If we have some function $f(a,b,c,...)$, where $a,b,c,...$ can be stochastic or otherwise, then Ito's lemma is used to find $df(a,b,c,...)$.
1)
You can simply do raw Monte Carlo. Consider a contingent claim maturing in $6$ months. Then for each $i$-th simulation you can calculate:
$S(T)_i = S(t)e^{(r-q-\frac12 \sigma^2)0.5 + \sigma \sqrt{0.5}z_i)}$
where $z_i \sim N(0,1)$, and $\sqrt{\Delta t}(z_i)$ is equal in distribution to $W_{\Delta t}$.
2)
You can use the above methodology but create a sample path. For example you might want to generate a 6-point sample path. That is;
$S(t_i) = S(t_{i-1})e^{(r-q-\frac12 \sigma^2)\frac{0.5}{6} + \sigma \sqrt{\frac{0.5}{6}}z_i)}$
for $i \in \{2,3,4,5,6,7\}$.
3)
You can discretize the SDE itself using Euler-Marayama.
$\Delta S(t_i) = a(t,S)\Delta t + b(t,S)\Delta W(t_i)$
4)
You can discretize the SDE using Milstein:
$\displaystyle \ \ \Delta S(t_i) = a(t,S)\Delta t + b(t,S)\Delta W(t_i) + 0.5b(t,S)\frac{\partial b(t,S)}{\partial S}\bigg((\Delta W(t_i))^2 - \Delta t\bigg)$
5)
Consider the above methodologies to be the function $f(v)$, where $v$ are your random numbers.

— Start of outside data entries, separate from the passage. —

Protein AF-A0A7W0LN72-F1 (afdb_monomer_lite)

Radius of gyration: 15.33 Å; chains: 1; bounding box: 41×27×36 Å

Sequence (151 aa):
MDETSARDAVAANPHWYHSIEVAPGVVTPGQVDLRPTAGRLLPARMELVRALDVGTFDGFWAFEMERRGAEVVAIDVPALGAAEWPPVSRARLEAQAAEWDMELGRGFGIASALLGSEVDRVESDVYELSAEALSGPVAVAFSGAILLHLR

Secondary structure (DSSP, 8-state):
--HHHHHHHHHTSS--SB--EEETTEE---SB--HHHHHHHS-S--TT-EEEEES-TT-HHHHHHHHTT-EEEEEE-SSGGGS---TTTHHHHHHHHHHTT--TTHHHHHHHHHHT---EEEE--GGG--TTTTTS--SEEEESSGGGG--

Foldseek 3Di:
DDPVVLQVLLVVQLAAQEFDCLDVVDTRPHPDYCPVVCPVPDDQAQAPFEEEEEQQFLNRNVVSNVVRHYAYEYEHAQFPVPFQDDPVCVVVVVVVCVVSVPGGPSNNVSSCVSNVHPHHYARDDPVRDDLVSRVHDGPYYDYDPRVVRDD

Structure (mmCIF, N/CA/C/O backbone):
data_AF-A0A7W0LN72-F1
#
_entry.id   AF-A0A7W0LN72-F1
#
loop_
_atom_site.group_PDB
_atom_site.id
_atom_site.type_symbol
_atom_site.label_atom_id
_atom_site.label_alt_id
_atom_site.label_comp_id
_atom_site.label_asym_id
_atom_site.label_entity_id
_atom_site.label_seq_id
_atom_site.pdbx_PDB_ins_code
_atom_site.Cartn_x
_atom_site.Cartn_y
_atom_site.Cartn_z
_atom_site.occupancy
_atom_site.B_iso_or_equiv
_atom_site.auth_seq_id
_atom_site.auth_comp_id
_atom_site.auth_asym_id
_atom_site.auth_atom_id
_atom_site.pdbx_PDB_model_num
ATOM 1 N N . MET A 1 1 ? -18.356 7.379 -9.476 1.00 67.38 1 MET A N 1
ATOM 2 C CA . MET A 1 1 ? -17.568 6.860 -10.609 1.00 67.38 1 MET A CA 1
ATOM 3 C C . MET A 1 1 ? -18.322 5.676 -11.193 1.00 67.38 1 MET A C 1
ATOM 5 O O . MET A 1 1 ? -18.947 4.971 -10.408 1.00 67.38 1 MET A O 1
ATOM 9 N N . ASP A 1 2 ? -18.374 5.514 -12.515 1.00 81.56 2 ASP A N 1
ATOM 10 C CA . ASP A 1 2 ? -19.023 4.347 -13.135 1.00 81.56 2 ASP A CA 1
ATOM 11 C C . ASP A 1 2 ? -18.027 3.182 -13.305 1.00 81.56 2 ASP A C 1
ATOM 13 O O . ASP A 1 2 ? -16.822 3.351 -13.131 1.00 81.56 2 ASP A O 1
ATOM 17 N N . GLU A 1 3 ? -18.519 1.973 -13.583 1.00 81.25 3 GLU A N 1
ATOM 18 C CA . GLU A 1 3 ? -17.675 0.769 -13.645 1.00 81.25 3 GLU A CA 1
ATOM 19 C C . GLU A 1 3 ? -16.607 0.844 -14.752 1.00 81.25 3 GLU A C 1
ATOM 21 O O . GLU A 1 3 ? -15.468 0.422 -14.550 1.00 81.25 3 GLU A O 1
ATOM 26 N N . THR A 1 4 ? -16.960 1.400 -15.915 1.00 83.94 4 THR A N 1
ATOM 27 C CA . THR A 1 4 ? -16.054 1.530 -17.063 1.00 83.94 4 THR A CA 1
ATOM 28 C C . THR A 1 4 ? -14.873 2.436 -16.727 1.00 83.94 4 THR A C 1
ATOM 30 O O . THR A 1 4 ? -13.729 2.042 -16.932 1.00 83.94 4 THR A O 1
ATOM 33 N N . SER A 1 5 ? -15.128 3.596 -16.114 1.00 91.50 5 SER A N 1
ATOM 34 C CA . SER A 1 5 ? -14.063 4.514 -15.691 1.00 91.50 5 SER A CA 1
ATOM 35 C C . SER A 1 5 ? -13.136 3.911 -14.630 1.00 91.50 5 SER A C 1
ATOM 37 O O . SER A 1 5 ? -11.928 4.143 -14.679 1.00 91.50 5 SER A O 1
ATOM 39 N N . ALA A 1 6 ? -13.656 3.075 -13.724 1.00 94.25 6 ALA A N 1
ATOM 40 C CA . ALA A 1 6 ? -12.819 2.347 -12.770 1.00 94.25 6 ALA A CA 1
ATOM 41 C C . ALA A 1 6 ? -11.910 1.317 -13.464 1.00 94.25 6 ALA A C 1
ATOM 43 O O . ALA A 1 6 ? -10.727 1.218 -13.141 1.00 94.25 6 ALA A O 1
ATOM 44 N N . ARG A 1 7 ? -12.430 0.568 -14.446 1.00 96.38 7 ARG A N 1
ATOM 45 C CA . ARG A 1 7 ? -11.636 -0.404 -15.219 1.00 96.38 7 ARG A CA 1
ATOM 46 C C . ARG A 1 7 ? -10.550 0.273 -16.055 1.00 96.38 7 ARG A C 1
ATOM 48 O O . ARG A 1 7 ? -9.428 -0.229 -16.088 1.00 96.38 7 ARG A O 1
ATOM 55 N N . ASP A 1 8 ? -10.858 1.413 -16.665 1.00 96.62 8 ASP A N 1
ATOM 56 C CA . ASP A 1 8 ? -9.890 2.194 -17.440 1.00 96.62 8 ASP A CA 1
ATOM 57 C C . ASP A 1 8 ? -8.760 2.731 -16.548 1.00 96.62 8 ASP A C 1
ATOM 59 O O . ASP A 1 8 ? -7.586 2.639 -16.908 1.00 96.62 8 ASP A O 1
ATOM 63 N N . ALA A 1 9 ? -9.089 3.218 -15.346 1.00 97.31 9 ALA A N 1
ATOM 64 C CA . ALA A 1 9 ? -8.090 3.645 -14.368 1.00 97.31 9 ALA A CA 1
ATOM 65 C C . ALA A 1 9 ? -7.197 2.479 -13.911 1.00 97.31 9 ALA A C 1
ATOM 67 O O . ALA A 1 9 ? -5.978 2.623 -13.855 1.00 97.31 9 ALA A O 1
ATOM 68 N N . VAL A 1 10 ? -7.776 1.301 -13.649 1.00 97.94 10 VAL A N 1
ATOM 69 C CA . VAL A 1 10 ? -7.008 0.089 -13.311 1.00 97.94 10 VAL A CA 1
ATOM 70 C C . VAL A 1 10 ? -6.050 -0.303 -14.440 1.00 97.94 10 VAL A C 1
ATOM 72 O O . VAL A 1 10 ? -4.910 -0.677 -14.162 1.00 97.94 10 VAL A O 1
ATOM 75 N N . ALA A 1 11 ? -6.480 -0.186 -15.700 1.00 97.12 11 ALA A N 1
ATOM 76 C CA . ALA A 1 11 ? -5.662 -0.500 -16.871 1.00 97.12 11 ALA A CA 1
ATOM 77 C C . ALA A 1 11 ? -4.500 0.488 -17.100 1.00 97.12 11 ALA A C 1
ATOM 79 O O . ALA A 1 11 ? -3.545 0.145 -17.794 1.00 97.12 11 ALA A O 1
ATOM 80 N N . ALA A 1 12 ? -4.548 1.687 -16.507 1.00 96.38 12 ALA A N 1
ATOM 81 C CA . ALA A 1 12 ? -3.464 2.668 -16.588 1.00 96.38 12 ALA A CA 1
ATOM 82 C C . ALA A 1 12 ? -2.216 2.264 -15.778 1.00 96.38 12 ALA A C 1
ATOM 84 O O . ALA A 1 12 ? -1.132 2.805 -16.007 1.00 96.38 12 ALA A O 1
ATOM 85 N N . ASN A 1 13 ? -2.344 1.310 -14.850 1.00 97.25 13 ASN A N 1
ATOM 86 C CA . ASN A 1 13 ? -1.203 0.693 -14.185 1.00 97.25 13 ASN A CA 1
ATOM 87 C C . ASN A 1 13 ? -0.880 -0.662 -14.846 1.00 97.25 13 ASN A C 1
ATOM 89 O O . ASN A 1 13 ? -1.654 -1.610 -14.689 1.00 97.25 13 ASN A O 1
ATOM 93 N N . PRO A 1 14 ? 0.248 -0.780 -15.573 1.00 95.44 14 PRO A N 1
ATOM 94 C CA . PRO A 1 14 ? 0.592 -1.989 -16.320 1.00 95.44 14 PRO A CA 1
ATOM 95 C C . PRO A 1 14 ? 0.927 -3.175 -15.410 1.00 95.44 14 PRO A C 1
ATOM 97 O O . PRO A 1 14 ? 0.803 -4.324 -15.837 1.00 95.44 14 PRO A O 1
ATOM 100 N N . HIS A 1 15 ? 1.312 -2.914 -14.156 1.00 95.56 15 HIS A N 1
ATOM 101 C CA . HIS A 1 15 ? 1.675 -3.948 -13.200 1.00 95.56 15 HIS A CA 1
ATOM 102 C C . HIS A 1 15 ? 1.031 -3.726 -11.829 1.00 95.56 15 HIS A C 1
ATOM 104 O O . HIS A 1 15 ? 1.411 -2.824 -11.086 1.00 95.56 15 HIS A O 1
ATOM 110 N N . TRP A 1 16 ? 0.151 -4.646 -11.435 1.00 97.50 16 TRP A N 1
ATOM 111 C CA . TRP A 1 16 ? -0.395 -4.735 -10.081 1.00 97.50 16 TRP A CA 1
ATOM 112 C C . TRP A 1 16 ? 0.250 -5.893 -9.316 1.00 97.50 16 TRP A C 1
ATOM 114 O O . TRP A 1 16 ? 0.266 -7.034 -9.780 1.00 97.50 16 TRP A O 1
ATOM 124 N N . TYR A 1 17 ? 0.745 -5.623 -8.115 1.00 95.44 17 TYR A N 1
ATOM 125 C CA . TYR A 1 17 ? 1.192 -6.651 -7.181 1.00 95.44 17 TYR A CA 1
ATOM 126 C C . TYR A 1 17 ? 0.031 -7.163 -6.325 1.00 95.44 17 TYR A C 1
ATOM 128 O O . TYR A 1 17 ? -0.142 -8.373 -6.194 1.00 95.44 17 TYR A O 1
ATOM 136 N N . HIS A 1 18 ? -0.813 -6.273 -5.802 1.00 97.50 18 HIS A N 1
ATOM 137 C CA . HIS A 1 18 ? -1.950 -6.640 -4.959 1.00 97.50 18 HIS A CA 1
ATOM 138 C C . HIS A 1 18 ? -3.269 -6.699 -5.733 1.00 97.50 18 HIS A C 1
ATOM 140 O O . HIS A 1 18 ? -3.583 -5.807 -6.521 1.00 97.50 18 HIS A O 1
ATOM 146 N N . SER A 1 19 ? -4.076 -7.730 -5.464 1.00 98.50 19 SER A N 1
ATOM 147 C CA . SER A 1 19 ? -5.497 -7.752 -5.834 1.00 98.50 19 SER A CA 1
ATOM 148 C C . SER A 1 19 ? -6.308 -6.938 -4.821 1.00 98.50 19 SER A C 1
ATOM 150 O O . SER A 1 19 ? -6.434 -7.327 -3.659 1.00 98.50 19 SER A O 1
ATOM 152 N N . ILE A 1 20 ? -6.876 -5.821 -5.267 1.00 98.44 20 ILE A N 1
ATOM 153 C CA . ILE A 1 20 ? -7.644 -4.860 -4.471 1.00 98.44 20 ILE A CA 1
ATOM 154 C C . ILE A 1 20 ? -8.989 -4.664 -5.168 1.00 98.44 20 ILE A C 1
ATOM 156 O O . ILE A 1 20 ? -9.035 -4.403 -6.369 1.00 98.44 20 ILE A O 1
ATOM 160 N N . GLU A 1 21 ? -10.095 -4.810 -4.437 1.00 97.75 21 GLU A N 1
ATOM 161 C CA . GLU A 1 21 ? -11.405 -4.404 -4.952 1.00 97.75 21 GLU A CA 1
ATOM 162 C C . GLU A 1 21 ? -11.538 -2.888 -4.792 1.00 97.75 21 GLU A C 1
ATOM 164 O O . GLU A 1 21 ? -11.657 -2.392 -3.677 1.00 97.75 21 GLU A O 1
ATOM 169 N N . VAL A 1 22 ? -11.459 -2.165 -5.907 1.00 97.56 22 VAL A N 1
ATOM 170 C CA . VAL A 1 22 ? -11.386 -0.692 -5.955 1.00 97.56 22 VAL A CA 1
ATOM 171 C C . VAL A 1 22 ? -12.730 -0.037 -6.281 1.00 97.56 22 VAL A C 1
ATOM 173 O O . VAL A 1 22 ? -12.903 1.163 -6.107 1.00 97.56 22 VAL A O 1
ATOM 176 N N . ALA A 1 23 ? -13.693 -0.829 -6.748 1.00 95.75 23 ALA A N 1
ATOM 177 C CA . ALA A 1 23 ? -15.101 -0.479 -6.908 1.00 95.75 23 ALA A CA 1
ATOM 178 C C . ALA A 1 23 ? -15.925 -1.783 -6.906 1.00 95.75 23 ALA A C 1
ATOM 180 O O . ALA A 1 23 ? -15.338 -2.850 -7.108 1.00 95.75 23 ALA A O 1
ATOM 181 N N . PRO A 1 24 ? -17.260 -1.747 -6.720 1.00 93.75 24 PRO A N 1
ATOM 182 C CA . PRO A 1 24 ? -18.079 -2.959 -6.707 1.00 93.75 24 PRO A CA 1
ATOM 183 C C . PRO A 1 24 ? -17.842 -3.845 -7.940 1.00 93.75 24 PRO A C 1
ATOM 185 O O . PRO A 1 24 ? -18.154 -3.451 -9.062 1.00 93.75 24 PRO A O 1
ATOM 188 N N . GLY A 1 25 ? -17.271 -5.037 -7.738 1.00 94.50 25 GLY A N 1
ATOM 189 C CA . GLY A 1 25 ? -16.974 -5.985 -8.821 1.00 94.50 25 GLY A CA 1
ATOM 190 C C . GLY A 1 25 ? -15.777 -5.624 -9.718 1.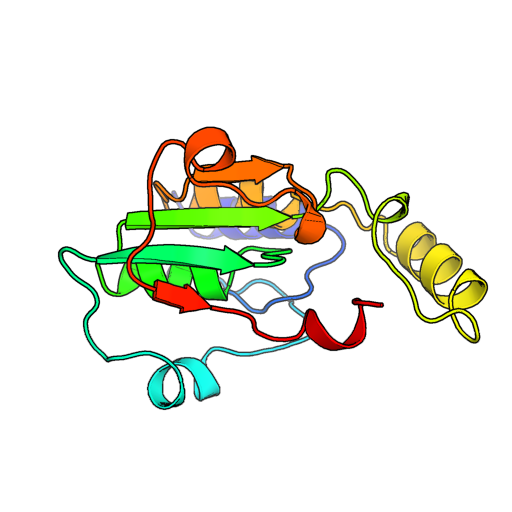00 94.50 25 GLY A C 1
ATOM 191 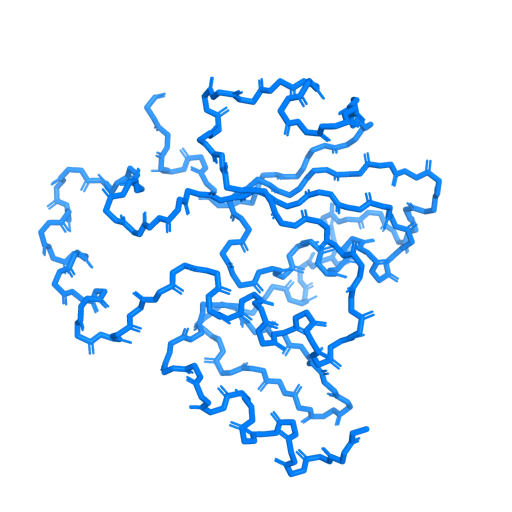O O . GLY A 1 25 ? -15.513 -6.329 -10.700 1.00 94.50 25 GLY A O 1
ATOM 192 N N . VAL A 1 26 ? -15.028 -4.567 -9.394 1.00 97.56 26 VAL A N 1
ATOM 193 C CA . VAL A 1 26 ? -13.793 -4.172 -10.086 1.00 97.56 26 VAL A CA 1
ATOM 194 C C . VAL A 1 26 ? -12.609 -4.455 -9.176 1.00 97.56 26 VAL A C 1
ATOM 196 O O . VAL A 1 26 ? -12.385 -3.774 -8.177 1.00 97.56 26 VAL A O 1
ATOM 199 N N . VAL A 1 27 ? -11.842 -5.476 -9.544 1.00 98.31 27 VAL A N 1
ATOM 200 C CA . VAL A 1 27 ? -10.659 -5.924 -8.809 1.00 98.31 27 VAL A CA 1
ATOM 201 C C . VAL A 1 27 ? -9.432 -5.696 -9.679 1.00 98.31 27 VAL A C 1
ATOM 203 O O . VAL A 1 27 ? -9.447 -6.031 -10.866 1.00 98.31 27 VAL A O 1
ATOM 206 N N . THR A 1 28 ? -8.378 -5.135 -9.096 1.00 98.44 28 THR A N 1
ATOM 207 C CA . THR A 1 28 ? -7.087 -4.988 -9.772 1.00 98.44 28 THR A CA 1
ATOM 208 C C . THR A 1 28 ? -6.503 -6.368 -10.109 1.00 98.44 28 THR A C 1
ATOM 210 O O . THR A 1 28 ? -6.651 -7.310 -9.325 1.00 98.44 28 THR A O 1
ATOM 213 N N . PRO A 1 29 ? -5.835 -6.538 -11.264 1.00 97.56 29 PRO A N 1
ATOM 214 C CA . PRO A 1 29 ? -5.286 -7.824 -11.698 1.00 97.56 29 PRO A CA 1
ATOM 215 C C . PRO A 1 29 ? -3.956 -8.149 -10.992 1.00 97.56 29 PRO A C 1
ATOM 217 O O . PRO A 1 29 ? -2.936 -8.377 -11.639 1.00 97.56 29 PRO A O 1
ATOM 220 N N . GLY A 1 30 ? -3.948 -8.122 -9.658 1.00 96.88 30 GLY A N 1
ATOM 221 C CA . GLY A 1 30 ? -2.739 -8.285 -8.861 1.00 96.88 30 GLY A CA 1
ATOM 222 C C . GLY A 1 30 ? -2.197 -9.711 -8.827 1.00 96.88 30 GLY A C 1
ATOM 223 O O . GLY A 1 30 ? -2.954 -10.680 -8.800 1.00 96.88 30 GLY A O 1
ATOM 224 N N . GLN A 1 31 ? -0.874 -9.839 -8.748 1.00 95.38 31 GLN A N 1
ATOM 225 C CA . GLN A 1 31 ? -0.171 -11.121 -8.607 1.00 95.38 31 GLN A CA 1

You can use a control variate $g(v)$ in the following fashion:
$\frac1N \sum_{i=1}^N [ f(v_i) - g(v_i) ] + E[g(v)]$.
In practice you want to use correlations and other stuff to improve the outcome; however this is how it's presented to students. $E[g(v)]$ might be the closed-form BS price, $g(v_i)$ might be the monte carlo BS price for a simple instrument, $f(v_i)$ might be some really complicated instrument that's closely correlated with $g(.)$.
6)
You can use antithetic sampling. That is,
$\text{MC estimate} = \frac12 [ f(v) + f(-v)]$.
There are some technical conditions you need to satisfy to make this worth the extra computation.